= Alexander Skopin =

Russian mathematician (1927–2003)

Alexander Ivanovich Skopin (Александр Иванович Скопин) (1927–2003) was a Russian mathematician known for his contributions to abstract algebra.

==Biography==
Skopin was born on October 22, 1927, in Leningrad, the son of Ivan Alexandrovich Skopin, who was himself also a number theorist and a student of Ivan Matveyevich Vinogradov, and who died in the Siege of Leningrad. After the war, Alexander Skopin studied at Leningrad University, where he was a student of Dmitry Faddeev; From that point to the end of his life, he worked as a researcher at the Steklov Mathematical Institute (where he was scientific secretary from the mid-1960s to the early 1970s) and taught algebra at the St.
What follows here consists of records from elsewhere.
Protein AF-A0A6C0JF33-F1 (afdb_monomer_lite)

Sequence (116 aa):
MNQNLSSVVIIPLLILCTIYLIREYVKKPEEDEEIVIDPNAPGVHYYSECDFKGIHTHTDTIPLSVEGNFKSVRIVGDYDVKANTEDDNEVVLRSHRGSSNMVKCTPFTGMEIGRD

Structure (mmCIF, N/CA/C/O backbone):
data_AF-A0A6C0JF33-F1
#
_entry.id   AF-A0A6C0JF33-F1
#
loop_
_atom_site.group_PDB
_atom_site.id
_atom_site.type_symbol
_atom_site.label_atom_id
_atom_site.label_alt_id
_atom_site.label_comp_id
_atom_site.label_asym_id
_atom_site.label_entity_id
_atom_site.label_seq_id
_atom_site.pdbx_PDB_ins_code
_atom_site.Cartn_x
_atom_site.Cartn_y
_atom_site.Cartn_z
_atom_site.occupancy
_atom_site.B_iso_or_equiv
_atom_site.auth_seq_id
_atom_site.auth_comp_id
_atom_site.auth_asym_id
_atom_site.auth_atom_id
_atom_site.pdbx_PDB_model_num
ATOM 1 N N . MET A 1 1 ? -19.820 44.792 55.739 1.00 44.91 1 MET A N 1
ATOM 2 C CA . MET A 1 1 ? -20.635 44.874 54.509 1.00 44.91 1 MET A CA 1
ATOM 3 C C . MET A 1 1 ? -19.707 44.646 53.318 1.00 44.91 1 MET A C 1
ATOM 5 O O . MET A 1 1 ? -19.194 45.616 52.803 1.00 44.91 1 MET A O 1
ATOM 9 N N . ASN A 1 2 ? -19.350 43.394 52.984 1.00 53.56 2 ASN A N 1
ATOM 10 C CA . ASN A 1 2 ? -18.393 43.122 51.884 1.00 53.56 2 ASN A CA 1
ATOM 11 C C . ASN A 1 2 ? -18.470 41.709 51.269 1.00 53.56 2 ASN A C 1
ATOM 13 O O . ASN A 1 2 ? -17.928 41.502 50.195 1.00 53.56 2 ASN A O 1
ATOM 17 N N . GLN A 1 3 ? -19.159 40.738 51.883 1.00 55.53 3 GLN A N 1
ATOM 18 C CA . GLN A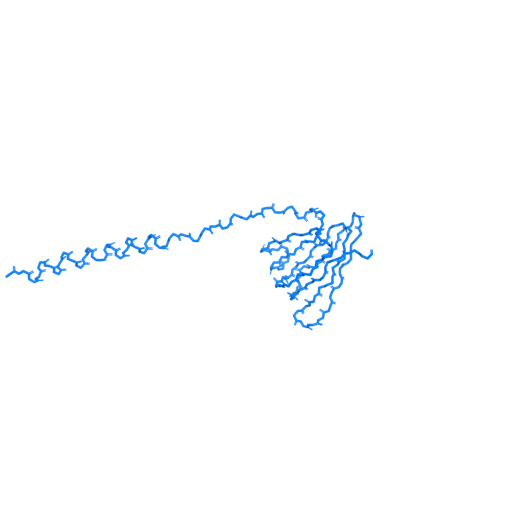 1 3 ? -19.188 39.363 51.350 1.00 55.53 3 GLN A CA 1
ATOM 19 C C . GLN A 1 3 ? -20.048 39.214 50.079 1.00 55.53 3 GLN A C 1
ATOM 21 O O . GLN A 1 3 ? -19.697 38.446 49.187 1.00 55.53 3 GLN A O 1
ATOM 26 N N . ASN A 1 4 ? -21.119 40.005 49.942 1.00 54.66 4 ASN A N 1
ATOM 27 C CA . ASN A 1 4 ? -21.998 39.960 48.765 1.00 54.66 4 ASN A CA 1
ATOM 28 C C . ASN A 1 4 ? -21.399 40.672 47.539 1.00 54.66 4 ASN A C 1
ATOM 30 O O . ASN A 1 4 ? -21.646 40.253 46.415 1.00 54.66 4 ASN A O 1
ATOM 34 N N . LEU A 1 5 ? -20.583 41.715 47.738 1.00 54.00 5 LEU A N 1
ATOM 35 C CA . LEU A 1 5 ? -19.964 42.459 46.633 1.00 54.00 5 LEU A CA 1
ATOM 36 C C . LEU A 1 5 ? -18.833 41.648 45.983 1.00 54.00 5 LEU A C 1
ATOM 38 O O . LEU A 1 5 ? -18.709 41.621 44.762 1.00 54.00 5 LEU A O 1
ATOM 42 N N . SER A 1 6 ? -18.057 40.926 46.799 1.00 55.31 6 SER A N 1
ATOM 43 C CA . SER A 1 6 ? -17.001 40.033 46.319 1.00 55.31 6 SER A CA 1
ATOM 44 C C . SER A 1 6 ? -17.564 38.883 45.477 1.00 55.31 6 SER A C 1
ATOM 46 O O . SER A 1 6 ? -17.042 38.625 44.401 1.00 55.31 6 SER A O 1
ATOM 48 N N . SER A 1 7 ? -18.665 38.240 45.887 1.00 57.81 7 SER A N 1
ATOM 49 C CA . SER A 1 7 ? -19.282 37.165 45.084 1.00 57.81 7 SER A CA 1
ATOM 50 C C . SER A 1 7 ? -19.866 37.657 43.755 1.00 57.81 7 SER A C 1
ATOM 52 O O . SER A 1 7 ? -19.691 36.995 42.736 1.00 57.81 7 SER A O 1
ATOM 54 N N . VAL A 1 8 ? -20.508 38.831 43.729 1.00 65.94 8 VAL A N 1
ATOM 55 C CA . VAL A 1 8 ? -21.138 39.368 42.506 1.00 65.94 8 VAL A CA 1
ATOM 56 C C . VAL A 1 8 ? -20.110 39.741 41.433 1.00 65.94 8 VAL A C 1
ATOM 58 O O . VAL A 1 8 ? -20.430 39.679 40.252 1.00 65.94 8 VAL A O 1
ATOM 61 N N . VAL A 1 9 ? -18.876 40.089 41.814 1.00 68.44 9 VAL A N 1
ATOM 62 C CA . VAL A 1 9 ? -17.822 40.491 40.864 1.00 68.44 9 VAL A CA 1
ATOM 63 C C . VAL A 1 9 ? -16.865 39.343 40.537 1.00 68.44 9 VAL A C 1
ATOM 65 O O . VAL A 1 9 ? -16.472 39.183 39.384 1.00 68.44 9 VAL A O 1
ATOM 68 N N . ILE A 1 10 ? -16.504 38.512 41.518 1.00 75.38 10 ILE A N 1
ATOM 69 C CA . ILE A 1 10 ? -15.505 37.449 41.329 1.00 75.38 10 ILE A CA 1
ATOM 70 C C . ILE A 1 10 ? -16.063 36.313 40.470 1.00 75.38 10 ILE A C 1
ATOM 72 O O . ILE A 1 10 ? -15.367 35.819 39.586 1.00 75.38 10 ILE A O 1
ATOM 76 N N . ILE A 1 11 ? -17.323 35.920 40.684 1.00 77.62 11 ILE A N 1
ATOM 77 C CA . ILE A 1 11 ? -17.954 34.824 39.938 1.00 77.62 11 ILE A CA 1
ATOM 78 C C . ILE A 1 11 ? -17.993 35.106 38.422 1.00 77.62 11 ILE A C 1
ATOM 80 O O . 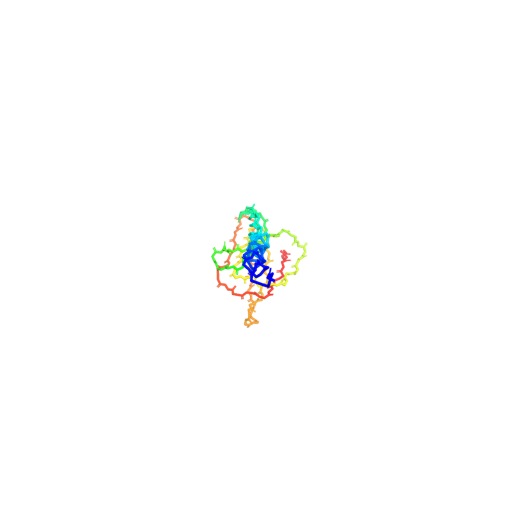ILE A 1 11 ? -17.490 34.271 37.669 1.00 77.62 11 ILE A O 1
ATOM 84 N N . PRO A 1 12 ? -18.503 36.254 37.927 1.00 80.00 12 PRO A N 1
ATOM 85 C CA . PRO A 1 12 ? -18.507 36.523 36.489 1.00 80.00 12 PRO A CA 1
ATOM 86 C C . PRO A 1 12 ? -17.099 36.681 35.906 1.00 80.00 12 PRO A C 1
ATOM 88 O O . PRO A 1 12 ? -16.877 36.309 34.756 1.00 80.00 12 PRO A O 1
ATOM 91 N N . LEU A 1 13 ? -16.132 37.167 36.692 1.00 83.50 13 LEU A N 1
ATOM 92 C CA . LEU A 1 13 ? -14.743 37.288 36.249 1.00 83.50 13 LEU A CA 1
ATOM 93 C C . LEU A 1 13 ? -14.089 35.911 36.050 1.00 83.50 13 LEU A C 1
ATOM 95 O O . LEU A 1 13 ? -13.421 35.685 35.045 1.00 83.50 13 LEU A O 1
ATOM 99 N N . LEU A 1 14 ? -14.348 34.963 36.956 1.00 83.38 14 LEU A N 1
ATOM 100 C CA . LEU A 1 14 ? -13.897 33.574 36.823 1.00 83.38 14 LEU A CA 1
ATOM 101 C C . LEU A 1 14 ? -14.567 32.859 35.642 1.00 83.38 14 LEU A C 1
ATOM 103 O O . LEU A 1 14 ? -13.912 32.088 34.938 1.00 83.38 14 LEU A O 1
ATOM 107 N N . ILE A 1 15 ? -15.849 33.139 35.386 1.00 84.94 15 ILE A N 1
ATOM 108 C CA . ILE A 1 15 ? -16.566 32.612 34.214 1.00 84.94 15 ILE A CA 1
ATOM 109 C C . ILE A 1 15 ? -15.946 33.154 32.917 1.00 84.94 15 ILE A C 1
ATOM 111 O O . ILE A 1 15 ? -15.695 32.397 31.983 1.00 84.94 15 ILE A O 1
ATOM 115 N N . LEU A 1 16 ? -15.628 34.449 32.856 1.00 86.12 16 LEU A N 1
ATOM 116 C CA . LEU A 1 16 ? -14.963 35.035 31.689 1.00 86.12 16 LEU A CA 1
ATOM 117 C C . LEU A 1 16 ? -13.554 34.464 31.483 1.00 86.12 16 LEU A C 1
ATOM 119 O O . LEU A 1 16 ? -13.206 34.121 30.354 1.00 86.12 16 LEU A O 1
ATOM 123 N N . CYS A 1 17 ? -12.773 34.295 32.555 1.00 84.25 17 CYS A N 1
ATOM 124 C CA . CYS A 1 17 ? -11.457 33.656 32.485 1.00 84.25 17 CYS A CA 1
ATOM 125 C C . CYS A 1 17 ? -11.543 32.211 31.983 1.00 84.25 17 CYS A C 1
ATOM 127 O O . CYS A 1 17 ? -10.758 31.818 31.126 1.00 84.25 17 CYS A O 1
ATOM 129 N N . THR A 1 18 ? -12.502 31.421 32.467 1.00 83.44 18 THR A N 1
ATOM 130 C CA . THR A 1 18 ? -12.666 30.029 32.017 1.00 83.44 18 THR A CA 1
ATOM 131 C C . THR A 1 18 ? -13.106 29.944 30.557 1.00 83.44 18 THR A C 1
ATOM 133 O O . THR A 1 18 ? -12.537 29.154 29.812 1.00 83.44 18 THR A O 1
ATOM 136 N N . ILE A 1 19 ? -14.028 30.797 30.097 1.00 83.94 19 ILE A N 1
ATOM 137 C CA . ILE A 1 19 ? -14.423 30.859 28.676 1.00 83.94 19 ILE A CA 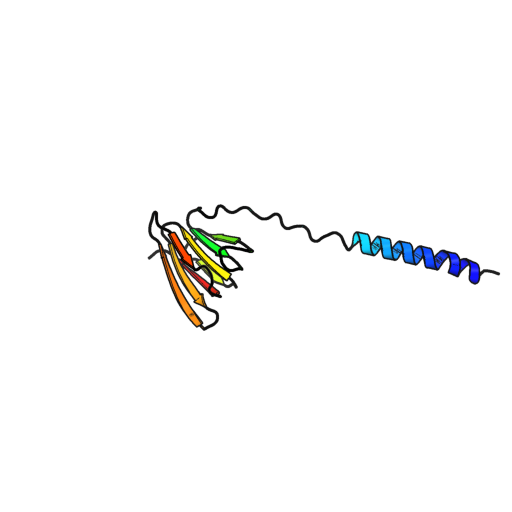1
ATOM 138 C C . ILE A 1 19 ? -13.244 31.278 27.786 1.00 83.94 19 ILE A C 1
ATOM 140 O O . ILE A 1 19 ? -13.063 30.719 26.703 1.00 83.94 19 ILE A O 1
ATOM 144 N N . TYR A 1 20 ? -12.445 32.251 28.229 1.00 82.62 20 TYR A N 1
ATOM 145 C CA . TYR A 1 20 ? -11.249 32.693 27.512 1.00 82.62 20 TYR A CA 1
ATOM 146 C C . TYR A 1 20 ? -10.232 31.554 27.367 1.00 82.62 20 TYR A C 1
ATOM 148 O O . TYR A 1 20 ? -9.800 31.262 26.254 1.00 82.62 20 TYR A O 1
ATOM 156 N N . LEU A 1 21 ? -9.936 30.847 28.462 1.00 79.38 21 LEU A N 1
ATOM 157 C CA . LEU A 1 21 ? -9.023 29.703 28.449 1.00 79.38 21 LEU A CA 1
ATOM 158 C C . LEU A 1 21 ? -9.550 28.570 27.559 1.00 79.38 21 LEU A C 1
ATOM 160 O O . LEU A 1 21 ? -8.798 28.036 26.754 1.00 79.38 21 LEU A O 1
ATOM 164 N N . ILE A 1 22 ? -10.846 28.243 27.619 1.00 78.44 22 ILE A N 1
ATOM 165 C CA . ILE A 1 22 ? -11.442 27.230 26.731 1.00 78.44 22 ILE A CA 1
ATOM 166 C C . ILE A 1 22 ? -11.264 27.627 25.260 1.00 78.44 22 ILE A C 1
ATOM 168 O O . ILE A 1 22 ? -10.908 26.786 24.446 1.00 78.44 22 ILE A O 1
ATOM 172 N N . ARG A 1 23 ? -11.457 28.899 24.897 1.00 74.12 23 ARG A N 1
ATOM 173 C CA . ARG A 1 23 ? -11.254 29.363 23.512 1.00 74.12 23 ARG A CA 1
ATOM 174 C C . ARG A 1 23 ? -9.805 29.272 23.047 1.00 74.12 23 ARG A C 1
ATOM 176 O O . ARG A 1 23 ? -9.575 28.994 21.876 1.00 74.12 23 ARG A O 1
ATOM 183 N N . GLU A 1 24 ? -8.853 29.518 23.938 1.00 69.75 24 GLU A N 1
ATOM 184 C CA . GLU A 1 24 ? -7.427 29.429 23.624 1.00 69.75 24 GLU A CA 1
ATOM 185 C C . GLU A 1 24 ? -6.961 27.972 23.473 1.00 69.75 24 GLU A C 1
ATOM 187 O O . GLU A 1 24 ? -6.177 27.671 22.573 1.00 69.75 24 GLU A O 1
ATOM 192 N N . TYR A 1 25 ? -7.505 27.060 24.288 1.00 60.03 25 TYR A N 1
ATOM 193 C CA . TYR A 1 25 ? -7.223 25.621 24.216 1.00 60.03 25 TYR A CA 1
ATOM 194 C C . TYR A 1 25 ? -7.992 24.894 23.104 1.00 60.03 25 TYR A C 1
ATOM 196 O O . TYR A 1 25 ? -7.49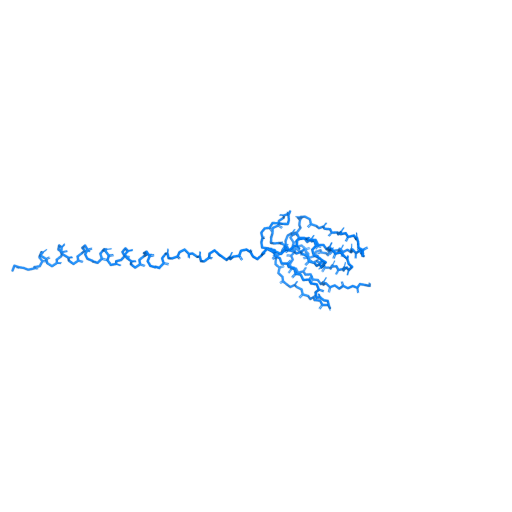4 23.907 22.576 1.00 60.03 25 TYR A O 1
ATOM 204 N N . VAL A 1 26 ? -9.162 25.390 22.689 1.00 61.12 26 VAL A N 1
ATOM 205 C CA . VAL A 1 26 ? -9.891 24.925 21.492 1.00 61.12 26 VAL A CA 1
ATOM 206 C C . VAL A 1 26 ? -9.377 25.673 20.251 1.00 61.12 26 VAL A C 1
ATOM 208 O O . VAL A 1 26 ? -10.131 26.048 19.352 1.00 61.12 26 VAL A O 1
ATOM 211 N N . LYS A 1 27 ? -8.063 25.915 20.172 1.00 52.81 27 LYS A N 1
ATOM 212 C CA . LYS A 1 27 ? -7.432 26.095 18.866 1.00 52.81 27 LYS A CA 1
ATOM 213 C C . LYS A 1 27 ? -7.660 24.794 18.108 1.00 52.81 27 LYS A C 1
ATOM 215 O O . LYS A 1 27 ? -7.325 23.720 18.602 1.00 52.81 27 LYS A O 1
ATOM 220 N N . LYS A 1 28 ? -8.343 24.916 16.967 1.00 55.25 28 LYS A N 1
ATOM 221 C CA . LYS A 1 28 ? -8.646 23.813 16.055 1.00 55.25 28 LYS A CA 1
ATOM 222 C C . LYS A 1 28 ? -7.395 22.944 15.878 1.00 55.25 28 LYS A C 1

Petersburg University. He died on September 15, 2003, in St. Petersburg.

==Research==
Skopin's student work was in abstract algebra, and concerned upper central series of groups and extensions of fields. In the 1970s, Skopin received a second doctorate concerning the application of computer algebra systems to group theory. From that point onward he used computational methods extensively in his research, which focussed on lower central series of Burnside groups. He related this problem to problems in other areas of mathematics including linear algebra and topological sorting of graphs.